First, Christopher Mims reports on the impact felt by businesses owners as Facebook makes changes to its advertising attribution in advance of iOS 14.5:

Before, even the smallest business could throw as little as a hundred bucks at a tiny ad campaign on Facebook or Instagram, and get detailed and immediate feedback. Now they will have to spend substantially more — thousands of dollars at least — to show their ads to a larger audience, because the targeting will be less precise, says Christian Lovrecich, founder of PixlFeed Media, an e-commerce marketing agency.

[…]

“Even though in the short term this is probably not a great thing for small and medium-size businesses, in the long term it’s probably for the best,” says Solo Stove’s Mr. Merris. He expects innovators to find ways to build “wonderful personalized experiences that generate good return on investment, while getting around some of these hotter topics like data collection.”

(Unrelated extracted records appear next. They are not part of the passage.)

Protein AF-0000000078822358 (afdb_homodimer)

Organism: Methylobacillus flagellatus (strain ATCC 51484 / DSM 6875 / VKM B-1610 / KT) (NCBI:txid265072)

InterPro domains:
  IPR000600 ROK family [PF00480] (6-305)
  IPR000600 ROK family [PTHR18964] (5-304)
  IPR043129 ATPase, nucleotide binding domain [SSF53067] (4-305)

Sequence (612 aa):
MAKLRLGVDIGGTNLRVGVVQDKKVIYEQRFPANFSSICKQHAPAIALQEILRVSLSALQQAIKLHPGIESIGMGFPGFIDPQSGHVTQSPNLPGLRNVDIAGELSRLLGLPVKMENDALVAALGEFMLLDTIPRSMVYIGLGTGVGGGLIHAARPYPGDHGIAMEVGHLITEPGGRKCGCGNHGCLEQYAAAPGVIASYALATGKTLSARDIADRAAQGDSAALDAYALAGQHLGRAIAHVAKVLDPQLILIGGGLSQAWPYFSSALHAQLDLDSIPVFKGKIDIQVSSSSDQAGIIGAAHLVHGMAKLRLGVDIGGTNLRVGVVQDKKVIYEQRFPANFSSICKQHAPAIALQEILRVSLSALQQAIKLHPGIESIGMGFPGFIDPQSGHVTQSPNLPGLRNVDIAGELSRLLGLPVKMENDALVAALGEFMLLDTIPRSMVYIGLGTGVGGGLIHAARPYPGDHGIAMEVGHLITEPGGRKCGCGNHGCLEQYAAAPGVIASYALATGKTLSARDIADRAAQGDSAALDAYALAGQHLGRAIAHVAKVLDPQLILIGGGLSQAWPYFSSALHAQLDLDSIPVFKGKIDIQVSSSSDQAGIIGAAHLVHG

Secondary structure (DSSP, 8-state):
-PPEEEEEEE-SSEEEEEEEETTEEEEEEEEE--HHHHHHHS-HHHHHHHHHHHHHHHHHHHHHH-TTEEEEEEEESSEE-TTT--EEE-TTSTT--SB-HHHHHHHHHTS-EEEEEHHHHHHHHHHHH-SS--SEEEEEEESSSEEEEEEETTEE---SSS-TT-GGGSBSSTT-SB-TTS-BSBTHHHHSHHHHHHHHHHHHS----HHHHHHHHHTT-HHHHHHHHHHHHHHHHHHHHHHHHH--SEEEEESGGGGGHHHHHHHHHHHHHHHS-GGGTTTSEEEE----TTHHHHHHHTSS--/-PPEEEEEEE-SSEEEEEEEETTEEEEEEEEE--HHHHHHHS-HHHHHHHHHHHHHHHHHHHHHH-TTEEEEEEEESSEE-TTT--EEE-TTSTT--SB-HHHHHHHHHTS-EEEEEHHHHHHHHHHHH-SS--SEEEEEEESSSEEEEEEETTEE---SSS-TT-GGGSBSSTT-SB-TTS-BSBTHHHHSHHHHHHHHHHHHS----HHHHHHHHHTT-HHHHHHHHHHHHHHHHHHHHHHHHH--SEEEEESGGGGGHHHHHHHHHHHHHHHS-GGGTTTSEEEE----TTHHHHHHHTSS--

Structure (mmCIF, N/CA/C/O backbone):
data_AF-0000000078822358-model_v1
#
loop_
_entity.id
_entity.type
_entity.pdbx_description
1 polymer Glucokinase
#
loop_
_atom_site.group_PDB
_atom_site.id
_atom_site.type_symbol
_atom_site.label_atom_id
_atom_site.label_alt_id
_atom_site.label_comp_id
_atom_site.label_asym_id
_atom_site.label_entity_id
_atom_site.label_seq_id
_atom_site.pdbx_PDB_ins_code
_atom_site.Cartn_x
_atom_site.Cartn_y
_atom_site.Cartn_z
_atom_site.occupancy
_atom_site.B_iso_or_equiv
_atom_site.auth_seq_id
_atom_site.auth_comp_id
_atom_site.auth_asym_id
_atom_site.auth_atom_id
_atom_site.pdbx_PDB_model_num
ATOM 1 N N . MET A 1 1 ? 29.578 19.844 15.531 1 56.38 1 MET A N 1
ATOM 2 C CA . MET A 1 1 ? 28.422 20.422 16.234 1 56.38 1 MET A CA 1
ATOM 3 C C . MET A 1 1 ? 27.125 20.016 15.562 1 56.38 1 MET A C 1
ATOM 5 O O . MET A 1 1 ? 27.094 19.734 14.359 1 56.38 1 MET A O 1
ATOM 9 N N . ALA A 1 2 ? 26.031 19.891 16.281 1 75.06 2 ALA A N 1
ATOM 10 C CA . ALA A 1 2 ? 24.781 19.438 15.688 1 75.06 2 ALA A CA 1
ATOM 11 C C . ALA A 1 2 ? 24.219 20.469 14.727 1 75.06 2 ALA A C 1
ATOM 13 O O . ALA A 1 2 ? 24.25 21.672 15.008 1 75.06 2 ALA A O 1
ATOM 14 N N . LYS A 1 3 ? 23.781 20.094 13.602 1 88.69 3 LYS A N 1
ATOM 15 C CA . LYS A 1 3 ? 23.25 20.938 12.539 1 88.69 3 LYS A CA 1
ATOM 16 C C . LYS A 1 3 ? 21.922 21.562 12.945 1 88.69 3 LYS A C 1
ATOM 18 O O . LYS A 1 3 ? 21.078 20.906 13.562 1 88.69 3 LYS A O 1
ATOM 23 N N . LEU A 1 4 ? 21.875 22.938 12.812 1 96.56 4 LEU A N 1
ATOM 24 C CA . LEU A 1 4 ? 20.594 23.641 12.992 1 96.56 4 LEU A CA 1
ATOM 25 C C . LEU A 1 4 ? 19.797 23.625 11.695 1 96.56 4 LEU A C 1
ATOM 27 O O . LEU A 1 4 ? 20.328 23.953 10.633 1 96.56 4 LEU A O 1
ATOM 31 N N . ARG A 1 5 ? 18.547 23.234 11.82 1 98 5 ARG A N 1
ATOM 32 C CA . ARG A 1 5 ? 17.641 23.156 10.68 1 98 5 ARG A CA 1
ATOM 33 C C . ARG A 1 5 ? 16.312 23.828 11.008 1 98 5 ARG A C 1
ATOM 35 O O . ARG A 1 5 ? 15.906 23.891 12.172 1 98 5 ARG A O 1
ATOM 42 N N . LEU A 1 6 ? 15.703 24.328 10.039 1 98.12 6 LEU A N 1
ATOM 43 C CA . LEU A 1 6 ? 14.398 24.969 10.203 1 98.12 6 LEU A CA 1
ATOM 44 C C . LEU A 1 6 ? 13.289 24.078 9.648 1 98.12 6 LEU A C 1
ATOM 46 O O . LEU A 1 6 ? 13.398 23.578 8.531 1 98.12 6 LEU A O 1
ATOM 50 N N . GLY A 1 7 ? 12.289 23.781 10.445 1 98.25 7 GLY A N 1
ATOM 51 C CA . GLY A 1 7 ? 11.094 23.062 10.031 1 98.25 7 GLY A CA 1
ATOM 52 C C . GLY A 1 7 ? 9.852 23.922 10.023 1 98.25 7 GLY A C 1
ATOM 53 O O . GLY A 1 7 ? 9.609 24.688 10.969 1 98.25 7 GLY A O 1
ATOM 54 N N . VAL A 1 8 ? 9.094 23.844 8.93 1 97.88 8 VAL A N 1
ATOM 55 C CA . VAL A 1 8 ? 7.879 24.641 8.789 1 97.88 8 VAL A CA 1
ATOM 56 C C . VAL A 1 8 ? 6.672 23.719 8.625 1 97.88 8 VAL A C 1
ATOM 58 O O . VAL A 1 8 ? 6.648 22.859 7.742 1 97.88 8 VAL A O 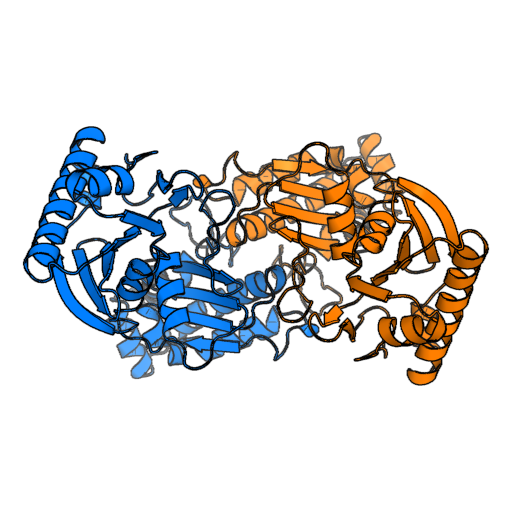1
ATOM 61 N N . ASP A 1 9 ? 5.699 23.859 9.398 1 95.5 9 ASP A N 1
ATOM 62 C CA . ASP A 1 9 ? 4.402 23.188 9.328 1 95.5 9 ASP A CA 1
ATOM 63 C C . ASP A 1 9 ? 3.311 24.172 8.891 1 95.5 9 ASP A C 1
ATOM 65 O O . ASP A 1 9 ? 2.936 25.062 9.648 1 95.5 9 ASP A O 1
ATOM 69 N N . ILE A 1 10 ? 2.828 23.969 7.707 1 92.69 10 ILE A N 1
ATOM 70 C CA . ILE A 1 10 ? 1.822 24.859 7.141 1 92.69 10 ILE A CA 1
ATOM 71 C C . ILE A 1 10 ? 0.426 24.359 7.496 1 92.69 10 ILE A C 1
ATOM 73 O O . ILE A 1 10 ? -0.018 23.328 6.977 1 92.69 10 ILE A O 1
ATOM 77 N N . GLY A 1 11 ? -0.264 25.078 8.312 1 83.69 11 GLY A N 1
ATOM 78 C CA . GLY A 1 11 ? -1.63 24.75 8.688 1 83.69 11 GLY A CA 1
ATOM 79 C C . GLY A 1 11 ? -2.668 25.516 7.887 1 83.69 11 GLY A C 1
ATOM 80 O O . GLY A 1 11 ? -2.34 26.156 6.891 1 83.69 11 GLY A O 1
ATOM 81 N N . GLY A 1 12 ? -3.877 25.406 8.234 1 79 12 GLY A N 1
ATOM 82 C CA . GLY A 1 12 ? -4.965 26.094 7.559 1 79 12 GLY A CA 1
ATOM 83 C C . GLY A 1 12 ? -4.922 27.594 7.738 1 79 12 GLY A C 1
ATOM 84 O O . GLY A 1 12 ? -5.152 28.344 6.785 1 79 12 GLY A O 1
ATOM 85 N N . THR A 1 13 ? -4.582 28 9.008 1 83.81 13 THR A N 1
ATOM 86 C CA . THR A 1 13 ? -4.664 29.438 9.281 1 83.81 13 THR A CA 1
ATOM 87 C C . THR A 1 13 ? -3.352 29.953 9.867 1 83.81 13 THR A C 1
ATOM 89 O O . THR A 1 13 ? -3.266 31.109 10.297 1 83.81 13 THR A O 1
ATOM 92 N N . ASN A 1 14 ? -2.42 29.031 9.961 1 88.88 14 ASN A N 1
ATOM 93 C CA . ASN A 1 14 ? -1.158 29.469 10.555 1 88.88 14 ASN A CA 1
ATOM 94 C C . ASN A 1 14 ? 0.03 28.734 9.93 1 88.88 14 ASN A C 1
ATOM 96 O O . ASN A 1 14 ? -0.131 27.672 9.336 1 88.88 14 ASN A O 1
ATOM 100 N N . LEU A 1 15 ? 1.122 29.359 10.102 1 93.31 15 LEU A N 1
ATOM 101 C CA . LEU A 1 15 ? 2.439 28.812 9.812 1 93.31 15 LEU A CA 1
ATOM 102 C C . LEU A 1 15 ? 3.242 28.625 11.094 1 93.31 15 LEU A C 1
ATOM 104 O O . LEU A 1 15 ? 3.453 29.578 11.844 1 93.31 15 LEU A O 1
ATOM 108 N N . ARG A 1 16 ? 3.613 27.391 11.336 1 96 16 ARG A N 1
ATOM 109 C CA . ARG A 1 16 ? 4.484 27.125 12.477 1 96 16 ARG A CA 1
ATOM 110 C C . ARG A 1 16 ? 5.926 26.906 12.023 1 96 16 ARG A C 1
ATOM 112 O O . ARG A 1 16 ? 6.207 26.031 11.211 1 96 16 ARG A O 1
ATOM 119 N N . VAL A 1 17 ? 6.777 27.734 12.539 1 97.69 17 VAL A N 1
ATOM 120 C CA . VAL A 1 17 ? 8.195 27.703 12.195 1 97.69 17 VAL A CA 1
ATOM 121 C C . VAL A 1 17 ? 9.016 27.312 13.422 1 97.69 17 VAL A C 1
ATOM 123 O O . VAL A 1 17 ? 8.891 27.922 14.477 1 97.69 17 VAL A O 1
ATOM 126 N N . GLY A 1 18 ? 9.867 26.281 13.242 1 97.88 18 GLY A N 1
ATOM 127 C CA . GLY A 1 18 ? 10.695 25.828 14.352 1 97.88 18 GLY A CA 1
ATOM 128 C C . GLY A 1 18 ? 12.133 25.578 13.961 1 97.88 18 GLY A C 1
ATOM 129 O O . GLY A 1 18 ? 12.406 25.094 12.859 1 97.88 18 GLY A O 1
ATOM 130 N N . VAL A 1 19 ? 13.039 25.984 14.867 1 98 19 VAL A N 1
ATOM 131 C CA . VAL A 1 19 ? 14.453 25.641 14.719 1 98 19 VAL A CA 1
ATOM 132 C C . VAL A 1 19 ? 14.734 24.328 15.43 1 98 19 VAL A C 1
ATOM 134 O O . VAL A 1 19 ? 14.398 24.156 16.609 1 98 19 VAL A O 1
ATOM 137 N N . VAL A 1 20 ? 15.258 23.406 14.695 1 97.5 20 VAL A N 1
ATOM 138 C CA . VAL A 1 20 ? 15.438 22.062 15.203 1 97.5 20 VAL A CA 1
ATOM 139 C C . VAL A 1 20 ? 16.922 21.734 15.289 1 97.5 20 VAL A C 1
ATOM 141 O O . VAL A 1 20 ? 17.688 22 14.359 1 97.5 20 VAL A O 1
ATOM 144 N N . GLN A 1 21 ? 17.328 21.281 16.469 1 96.12 21 GLN A N 1
ATOM 145 C CA . GLN A 1 21 ? 18.656 20.703 16.703 1 96.12 21 GLN A CA 1
ATOM 146 C C . GLN A 1 21 ? 18.547 19.234 17.094 1 96.12 21 GLN A C 1
ATOM 148 O O . GLN A 1 21 ? 17.953 18.906 18.125 1 96.12 21 GLN A O 1
ATOM 153 N N . ASP A 1 22 ? 19.078 18.344 16.281 1 92.06 22 ASP A N 1
ATOM 154 C CA . ASP A 1 22 ? 18.891 16.891 16.438 1 92.06 22 ASP A CA 1
ATOM 155 C C . ASP A 1 22 ? 17.406 16.531 16.359 1 92.06 22 ASP A C 1
ATOM 157 O O . ASP A 1 22 ? 16.781 16.688 15.312 1 92.06 22 ASP A O 1
ATOM 161 N N . LYS A 1 23 ? 16.859 16.188 17.328 1 92.38 23 LYS A N 1
ATOM 162 C CA . LYS A 1 23 ? 15.445 15.828 17.344 1 92.38 23 LYS A CA 1
ATOM 163 C C . LYS A 1 23 ? 14.664 16.703 18.312 1 92.38 23 LYS A C 1
ATOM 165 O O . LYS A 1 23 ? 13.578 16.328 18.766 1 92.38 23 LYS A O 1
ATOM 170 N N . LYS A 1 24 ? 15.172 17.953 18.469 1 94.75 24 LYS A N 1
ATOM 171 C CA . LYS A 1 24 ? 14.547 18.828 19.438 1 94.75 24 LYS A CA 1
ATOM 172 C C . LYS A 1 24 ? 14.242 20.203 18.828 1 94.75 24 LYS A C 1
ATOM 174 O O . LYS A 1 24 ? 15.086 20.781 18.141 1 94.75 24 LYS A O 1
ATOM 179 N N . VAL A 1 25 ? 13.078 20.688 19.094 1 96.38 25 VAL A N 1
ATOM 180 C CA . VAL A 1 25 ? 12.727 22.062 18.719 1 96.38 25 VAL A CA 1
ATOM 181 C C . VAL A 1 25 ? 13.25 23.031 19.766 1 96.38 25 VAL A C 1
ATOM 183 O O . VAL A 1 25 ? 12.812 23.016 20.922 1 96.38 25 VAL A O 1
ATOM 186 N N . ILE A 1 26 ? 14.156 23.922 19.391 1 96.62 26 ILE A N 1
ATOM 187 C CA . ILE A 1 26 ? 14.781 24.812 20.375 1 96.62 26 ILE A CA 1
ATOM 188 C C . ILE A 1 26 ? 14.164 26.203 20.266 1 96.62 26 ILE A C 1
ATOM 190 O O . ILE A 1 26 ? 14.406 27.062 21.125 1 96.62 26 ILE A O 1
ATOM 194 N N . TYR A 1 27 ? 13.438 26.438 19.219 1 96.56 27 TYR A N 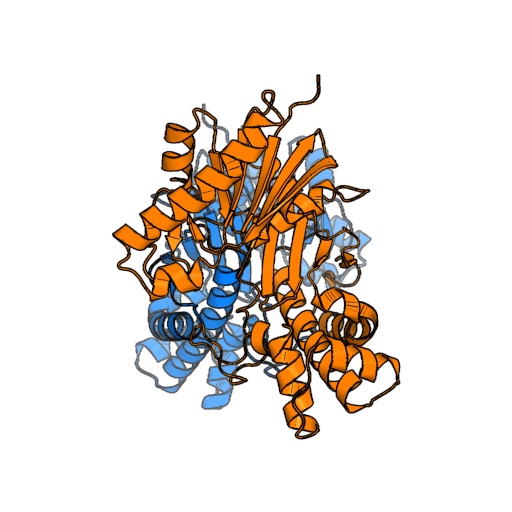1
ATOM 195 C CA . TYR A 1 27 ? 12.695 27.672 18.969 1 96.56 27 TYR A CA 1
ATOM 196 C C . TYR A 1 27 ? 11.461 27.406 18.109 1 96.56 27 TYR A C 1
ATOM 198 O O . TYR A 1 27 ? 11.516 26.609 17.172 1 96.56 27 TYR A O 1
ATOM 206 N N . GLU A 1 28 ? 10.352 27.984 18.484 1 96.69 28 GLU A N 1
ATOM 207 C CA . GLU A 1 28 ? 9.125 27.859 17.719 1 96.69 28 GLU A CA 1
ATOM 208 C C . GLU A 1 28 ? 8.336 29.172 17.719 1 96.69 28 GLU A C 1
ATOM 210 O O . GLU A 1 28 ? 8.242 29.844 18.75 1 96.69 28 GLU A O 1
ATOM 215 N N . GLN A 1 29 ? 7.844 29.547 16.578 1 96.19 29 GLN A N 1
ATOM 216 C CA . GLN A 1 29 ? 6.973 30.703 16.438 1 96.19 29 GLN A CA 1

There is little proof that greater perceived precision in targeting and attribution leads to lower spending or improved results.

Gilad Edelman, Wired:

Meanwhile, the ability to track users wherever they go tends to shift ad revenue from higher quality sites to less reputable ones. “The way the adtech system works is, it follows the reader from Wired.com all the way down to the cheapest possible place, the basement bottom-feeders on the internet, and will serve you the ads there,” explained Nandini Jammi, a former product marketer and co-founder of Sleeping Giants, which pressures brands not to advertise on sites that promote hate or bigotry. Jammi pointed me to worldlifestyle.com, whose homepage features a random jumble of years-old articles on celebrities, self-help, and cute animals. It’s a content farm: a site designed not for human eyes, but to make money by harvesting ad clicks from bots.

[…]

Many small businesses, especially direct-to-consumer, do use behavioral ads to build their customer base. David Heinemeier Hansson told me his company, Basecamp, had success with a Facebook ad campaign in 2017. “Compared to everything else we did online, they were the most effective,” he said. “Targeted advertising works.” (Hansson added that he gave up on Facebook advertising anyway because he finds it objectionable.)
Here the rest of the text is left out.